### DIRECTIONS FOR THIS TASK
Output only the lines below from the one containing "ATOM 123 C CA" to the one containing "ATOM 130 N N", exactly as written, both ends kept.

### DATASET CONTENT
........

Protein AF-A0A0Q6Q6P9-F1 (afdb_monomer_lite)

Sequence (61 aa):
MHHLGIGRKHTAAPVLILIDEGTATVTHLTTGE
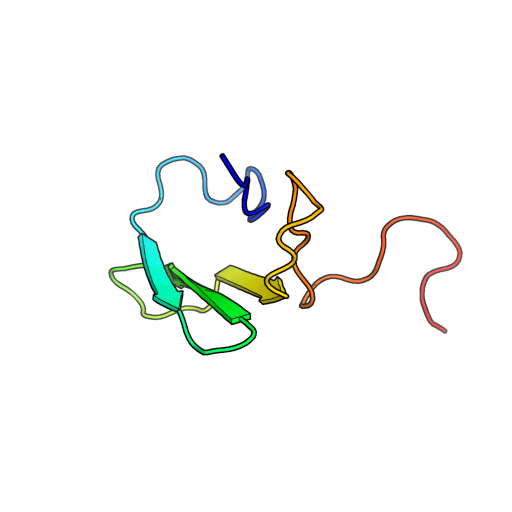VLSNHLIDADKSYWRDQNKEPGRWPGSS

pLDDT: mean 90.61, std 10.55, range [54.59, 98.25]

Structure (mmCIF, N/CA/C/O backbone):
data_AF-A0A0Q6Q6P9-F1
#
_entry.id   AF-A0A0Q6Q6P9-F1
#
loop_
_atom_site.group_PDB
_atom_site.id
_atom_site.type_symbol
_atom_site.label_atom_id
_atom_site.label_alt_id
_atom_site.label_comp_id
_atom_site.label_asym_id
_atom_site.label_entity_id
_atom_site.label_seq_id
_atom_site.pdbx_PDB_ins_code
_atom_site.Cartn_x
_atom_site.Cartn_y
_atom_site.Cartn_z
_atom_site.occupancy
_atom_site.B_iso_or_equiv
_atom_site.auth_seq_id
_atom_site.auth_comp_id
_atom_site.auth_asym_id
_atom_site.auth_atom_id
_atom_site.pdbx_PDB_model_num
ATOM 1 N N . MET A 1 1 ? 13.296 -11.482 0.533 1.00 79.56 1 MET A N 1
ATOM 2 C CA . MET A 1 1 ? 12.124 -11.038 1.323 1.00 79.56 1 MET A CA 1
ATOM 3 C C . MET A 1 1 ? 12.111 -9.518 1.269 1.00 79.56 1 MET A C 1
ATOM 5 O O . MET A 1 1 ? 13.131 -8.933 1.614 1.00 79.56 1 MET A O 1
ATOM 9 N N . HIS A 1 2 ? 11.025 -8.905 0.789 1.00 89.12 2 HIS A N 1
ATOM 10 C CA . HIS A 1 2 ? 10.885 -7.446 0.696 1.00 89.12 2 HIS A CA 1
ATOM 11 C C . HIS A 1 2 ? 9.910 -6.960 1.771 1.00 89.12 2 HIS A C 1
ATOM 13 O O . HIS A 1 2 ? 8.849 -7.554 1.956 1.00 89.12 2 HIS A O 1
ATOM 19 N N . HIS A 1 3 ? 10.280 -5.914 2.503 1.00 91.44 3 HIS A N 1
ATOM 20 C CA . HIS A 1 3 ? 9.458 -5.312 3.546 1.00 91.44 3 HIS A CA 1
ATOM 21 C C . HIS A 1 3 ? 8.782 -4.047 3.015 1.00 91.44 3 HIS A C 1
ATOM 23 O O . HIS A 1 3 ? 9.454 -3.104 2.596 1.00 91.44 3 HIS A O 1
ATOM 29 N N . LEU A 1 4 ? 7.451 -4.030 3.074 1.00 93.44 4 LEU A N 1
ATOM 30 C CA . LEU A 1 4 ? 6.606 -2.893 2.727 1.00 93.44 4 LEU A CA 1
ATOM 31 C C . LEU A 1 4 ? 6.339 -2.065 3.990 1.00 93.44 4 LEU A C 1
ATOM 33 O O . LEU A 1 4 ? 5.649 -2.508 4.910 1.00 93.44 4 LEU A O 1
ATOM 37 N N . GLY A 1 5 ? 6.915 -0.867 4.065 1.00 90.69 5 GLY A N 1
ATOM 38 C CA . GLY A 1 5 ? 6.786 -0.013 5.244 1.00 90.69 5 GLY A CA 1
ATOM 39 C C . GLY A 1 5 ? 5.461 0.751 5.284 1.00 90.69 5 GLY A C 1
ATOM 40 O O . GLY A 1 5 ? 5.381 1.826 4.700 1.00 90.69 5 GLY A O 1
ATOM 41 N N . ILE A 1 6 ? 4.461 0.259 6.029 1.00 91.94 6 ILE A N 1
ATOM 42 C CA . ILE A 1 6 ? 3.142 0.930 6.172 1.00 91.94 6 ILE A CA 1
ATOM 43 C C . ILE A 1 6 ? 3.008 1.754 7.471 1.00 91.94 6 ILE A C 1
ATOM 45 O O . ILE A 1 6 ? 2.161 2.636 7.609 1.00 91.94 6 ILE A O 1
ATOM 49 N N . GLY A 1 7 ? 3.912 1.538 8.430 1.00 89.94 7 GLY A N 1
ATOM 50 C CA . GLY A 1 7 ? 3.982 2.278 9.692 1.00 89.94 7 GLY A CA 1
ATOM 51 C C . GLY A 1 7 ? 3.207 1.639 10.850 1.00 89.94 7 GLY A C 1
ATOM 52 O O . GLY A 1 7 ? 2.200 0.958 10.679 1.00 89.94 7 GLY A O 1
ATOM 53 N N . ARG A 1 8 ? 3.679 1.898 12.077 1.00 91.12 8 ARG A N 1
ATOM 54 C CA . ARG A 1 8 ? 3.223 1.223 13.309 1.00 91.12 8 ARG A CA 1
ATOM 55 C C . ARG A 1 8 ? 1.740 1.433 13.641 1.00 91.12 8 ARG A C 1
ATOM 57 O O . ARG A 1 8 ? 1.159 0.607 14.339 1.00 91.12 8 ARG A O 1
ATOM 64 N N . LYS A 1 9 ? 1.114 2.497 13.124 1.00 93.88 9 LYS A N 1
ATOM 65 C CA . LYS A 1 9 ? -0.316 2.784 13.334 1.00 93.88 9 LYS A CA 1
ATOM 66 C C . LYS A 1 9 ? -1.248 1.701 12.765 1.00 93.88 9 LYS A C 1
ATOM 68 O O . LYS A 1 9 ? -2.379 1.602 13.212 1.00 93.88 9 LYS A O 1
ATOM 73 N N . HIS A 1 10 ? -0.764 0.876 11.833 1.00 94.06 10 HIS A N 1
ATOM 74 C CA . HIS A 1 10 ? -1.519 -0.223 11.216 1.00 94.06 10 HIS A CA 1
ATOM 75 C C . HIS A 1 10 ? -1.146 -1.606 11.774 1.00 94.06 10 HIS A C 1
ATOM 77 O O . HIS A 1 10 ? -1.360 -2.623 11.120 1.00 94.06 10 HIS A O 1
ATOM 83 N N . THR A 1 11 ? -0.553 -1.668 12.970 1.00 94.88 11 THR A N 1
ATOM 84 C CA . THR A 1 11 ? -0.216 -2.951 13.610 1.00 94.88 11 THR A CA 1
ATOM 85 C C . THR A 1 11 ? -1.466 -3.823 13.739 1.00 94.88 11 THR A C 1
ATOM 87 O O . THR
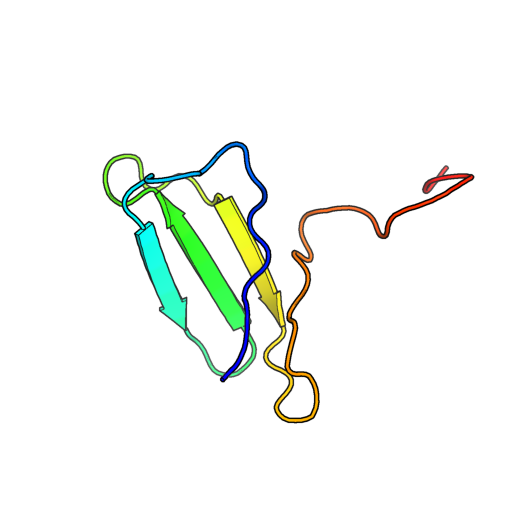 A 1 11 ? -2.487 -3.356 14.235 1.00 94.88 11 THR A O 1
ATOM 90 N N . ALA A 1 12 ? -1.362 -5.085 13.308 1.00 94.81 12 ALA A N 1
ATOM 91 C CA . ALA A 1 12 ? -2.439 -6.081 13.314 1.00 94.81 12 ALA A CA 1
ATOM 92 C C . ALA A 1 12 ? -3.681 -5.733 12.466 1.00 94.81 12 ALA A C 1
ATOM 94 O O . ALA A 1 12 ? -4.663 -6.472 12.505 1.00 94.81 12 ALA A O 1
ATOM 95 N N . ALA A 1 13 ? -3.643 -4.655 11.674 1.00 95.62 13 ALA A N 1
ATOM 96 C CA . ALA A 1 13 ? -4.708 -4.362 10.726 1.00 95.62 13 ALA A CA 1
ATOM 97 C C . ALA A 1 13 ? -4.724 -5.435 9.619 1.00 95.62 13 ALA A C 1
ATOM 99 O O . ALA A 1 13 ? -3.662 -5.756 9.075 1.00 95.62 13 ALA A O 1
ATOM 100 N N . PRO A 1 14 ? -5.891 -6.001 9.264 1.00 97.62 14 PRO A N 1
ATOM 101 C CA . PRO A 1 14 ? -5.991 -6.910 8.131 1.00 97.62 14 PRO A CA 1
ATOM 102 C C . PRO A 1 14 ? -5.798 -6.130 6.827 1.00 97.62 14 PRO A C 1
ATOM 104 O O . PRO A 1 14 ? -6.388 -5.062 6.641 1.00 97.62 14 PRO A O 1
ATOM 107 N N . VAL A 1 15 ? -4.998 -6.671 5.908 1.00 97.31 15 VAL A N 1
ATOM 108 C CA . VAL A 1 15 ? -4.649 -5.988 4.655 1.00 97.31 15 VAL A CA 1
ATOM 109 C C . VAL A 1 15 ? -4.925 -6.837 3.420 1.00 97.31 15 VAL A C 1
ATOM 111 O O . VAL A 1 15 ? -4.813 -8.061 3.458 1.00 97.31 15 VAL A O 1
ATOM 114 N N . LEU A 1 16 ? -5.236 -6.159 2.317 1.00 98.12 16 LEU A N 1
ATOM 115 C CA . LEU A 1 16 ? -5.165 -6.686 0.958 1.00 98.12 16 LEU A CA 1
ATOM 116 C C . LEU A 1 16 ? -4.041 -5.953 0.221 1.00 98.12 16 LEU A C 1
ATOM 118 O O . LEU A 1 16 ? -3.975 -4.722 0.254 1.00 98.12 16 LEU A O 1
ATOM 122 N N . ILE A 1 17 ? -3.174 -6.711 -0.447 1.00 97.38 17 ILE A N 1
ATOM 123 C CA . ILE A 1 17 ? -2.081 -6.169 -1.257 1.00 97.38 17 ILE A CA 1
ATOM 124 C C . ILE A 1 17 ? -2.427 -6.391 -2.728 1.00 97.38 17 ILE A C 1
ATOM 126 O O . ILE A 1 17 ? -2.595 -7.531 -3.159 1.00 97.38 17 ILE A O 1
ATOM 130 N N . LEU A 1 18 ? -2.534 -5.299 -3.478 1.00 97.81 18 LEU A N 1
ATOM 131 C CA . LEU A 1 18 ? -2.714 -5.301 -4.926 1.00 97.81 18 LEU A CA 1
ATOM 132 C C . LEU A 1 18 ? -1.354 -5.061 -5.574 1.00 97.81 18 LEU A C 1
ATOM 134 O O . LEU A 1 18 ? -0.661 -4.112 -5.207 1.00 97.81 18 LEU A O 1
ATOM 138 N N . ILE A 1 19 ? -0.966 -5.936 -6.496 1.00 96.94 19 ILE A N 1
ATOM 139 C CA . ILE A 1 19 ? 0.339 -5.892 -7.158 1.00 96.94 19 ILE A CA 1
ATOM 140 C C . ILE A 1 19 ? 0.108 -5.749 -8.658 1.00 96.94 19 ILE A C 1
ATOM 142 O O . ILE A 1 19 ? -0.621 -6.552 -9.243 1.00 96.94 19 ILE A O 1
ATOM 146 N N . ASP A 1 20 ? 0.742 -4.747 -9.259 1.00 96.31 20 ASP A N 1
ATOM 147 C CA . ASP A 1 20 ? 0.875 -4.610 -10.708 1.00 96.31 20 ASP A CA 1
ATOM 148 C C . ASP A 1 20 ? 2.354 -4.668 -11.125 1.00 96.31 20 ASP A C 1
ATOM 150 O O . ASP A 1 20 ? 3.216 -5.070 -10.342 1.00 96.31 20 ASP A O 1
ATOM 154 N N . GLU A 1 21 ? 2.651 -4.331 -12.382 1.00 96.62 21 GLU A N 1
ATOM 155 C CA . GLU A 1 21 ? 4.002 -4.426 -12.946 1.00 96.62 21 GLU A CA 1
ATOM 156 C C . GLU A 1 21 ? 5.051 -3.636 -12.149 1.00 96.62 21 GLU A C 1
ATOM 158 O O . GLU A 1 21 ? 6.197 -4.072 -12.038 1.00 96.62 21 GLU A O 1
ATOM 163 N N . GLY A 1 22 ? 4.675 -2.487 -11.584 1.00 96.75 22 GLY A N 1
ATOM 164 C CA . GLY A 1 22 ? 5.623 -1.561 -10.966 1.00 96.75 22 GLY A CA 1
ATOM 165 C C . GLY A 1 22 ? 5.353 -1.275 -9.499 1.00 96.75 22 GLY A C 1
ATOM 166 O O . GLY A 1 22 ? 6.210 -0.690 -8.829 1.00 96.75 22 GLY A O 1
ATOM 167 N N . THR A 1 23 ? 4.180 -1.645 -8.988 1.00 97.44 23 THR A N 1
ATOM 168 C CA . THR A 1 23 ? 3.734 -1.202 -7.676 1.00 97.44 23 THR A CA 1
ATOM 169 C C . THR A 1 23 ? 3.094 -2.292 -6.838 1.00 97.44 23 THR A C 1
ATOM 171 O O . THR A 1 23 ? 2.461 -3.228 -7.323 1.00 97.44 23 THR A O 1
ATOM 174 N N . ALA A 1 24 ? 3.251 -2.134 -5.527 1.00 97.56 24 ALA A N 1
ATOM 175 C CA . ALA A 1 24 ? 2.477 -2.846 -4.529 1.00 97.56 24 ALA A CA 1
ATOM 176 C C . ALA A 1 24 ? 1.687 -1.825 -3.702 1.00 97.56 24 ALA A C 1
ATOM 178 O O . ALA A 1 24 ? 2.264 -1.038 -2.947 1.00 97.56 24 ALA A O 1
ATOM 179 N N . THR A 1 25 ? 0.363 -1.851 -3.832 1.00 98.25 25 THR A N 1
ATOM 180 C CA . THR A 1 25 ? -0.562 -1.013 -3.061 1.00 98.25 25 THR A CA 1
ATOM 181 C C . THR A 1 25 ? -1.133 -1.814 -1.898 1.00 98.25 25 THR A C 1
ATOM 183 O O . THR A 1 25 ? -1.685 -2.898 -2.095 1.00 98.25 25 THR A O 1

........

### ANSWER BELOW
ATOM 123 C CA . ILE A 1 17 ? -2.081 -6.169 -1.257 1.00 97.38 17 ILE A CA 1
ATOM 124 C C . ILE A 1 17 ? -2.427 -6.391 -2.728 1.00 97.38 17 ILE A C 1
ATOM 126 O O . ILE A 1 17 ? -2.595 -7.531 -3.159 1.00 97.38 17 ILE A O 1
ATOM 130 N N . LEU A 1 18 ? -2.534 -5.299 -3.478 1.00 97.81 18 LEU A N 1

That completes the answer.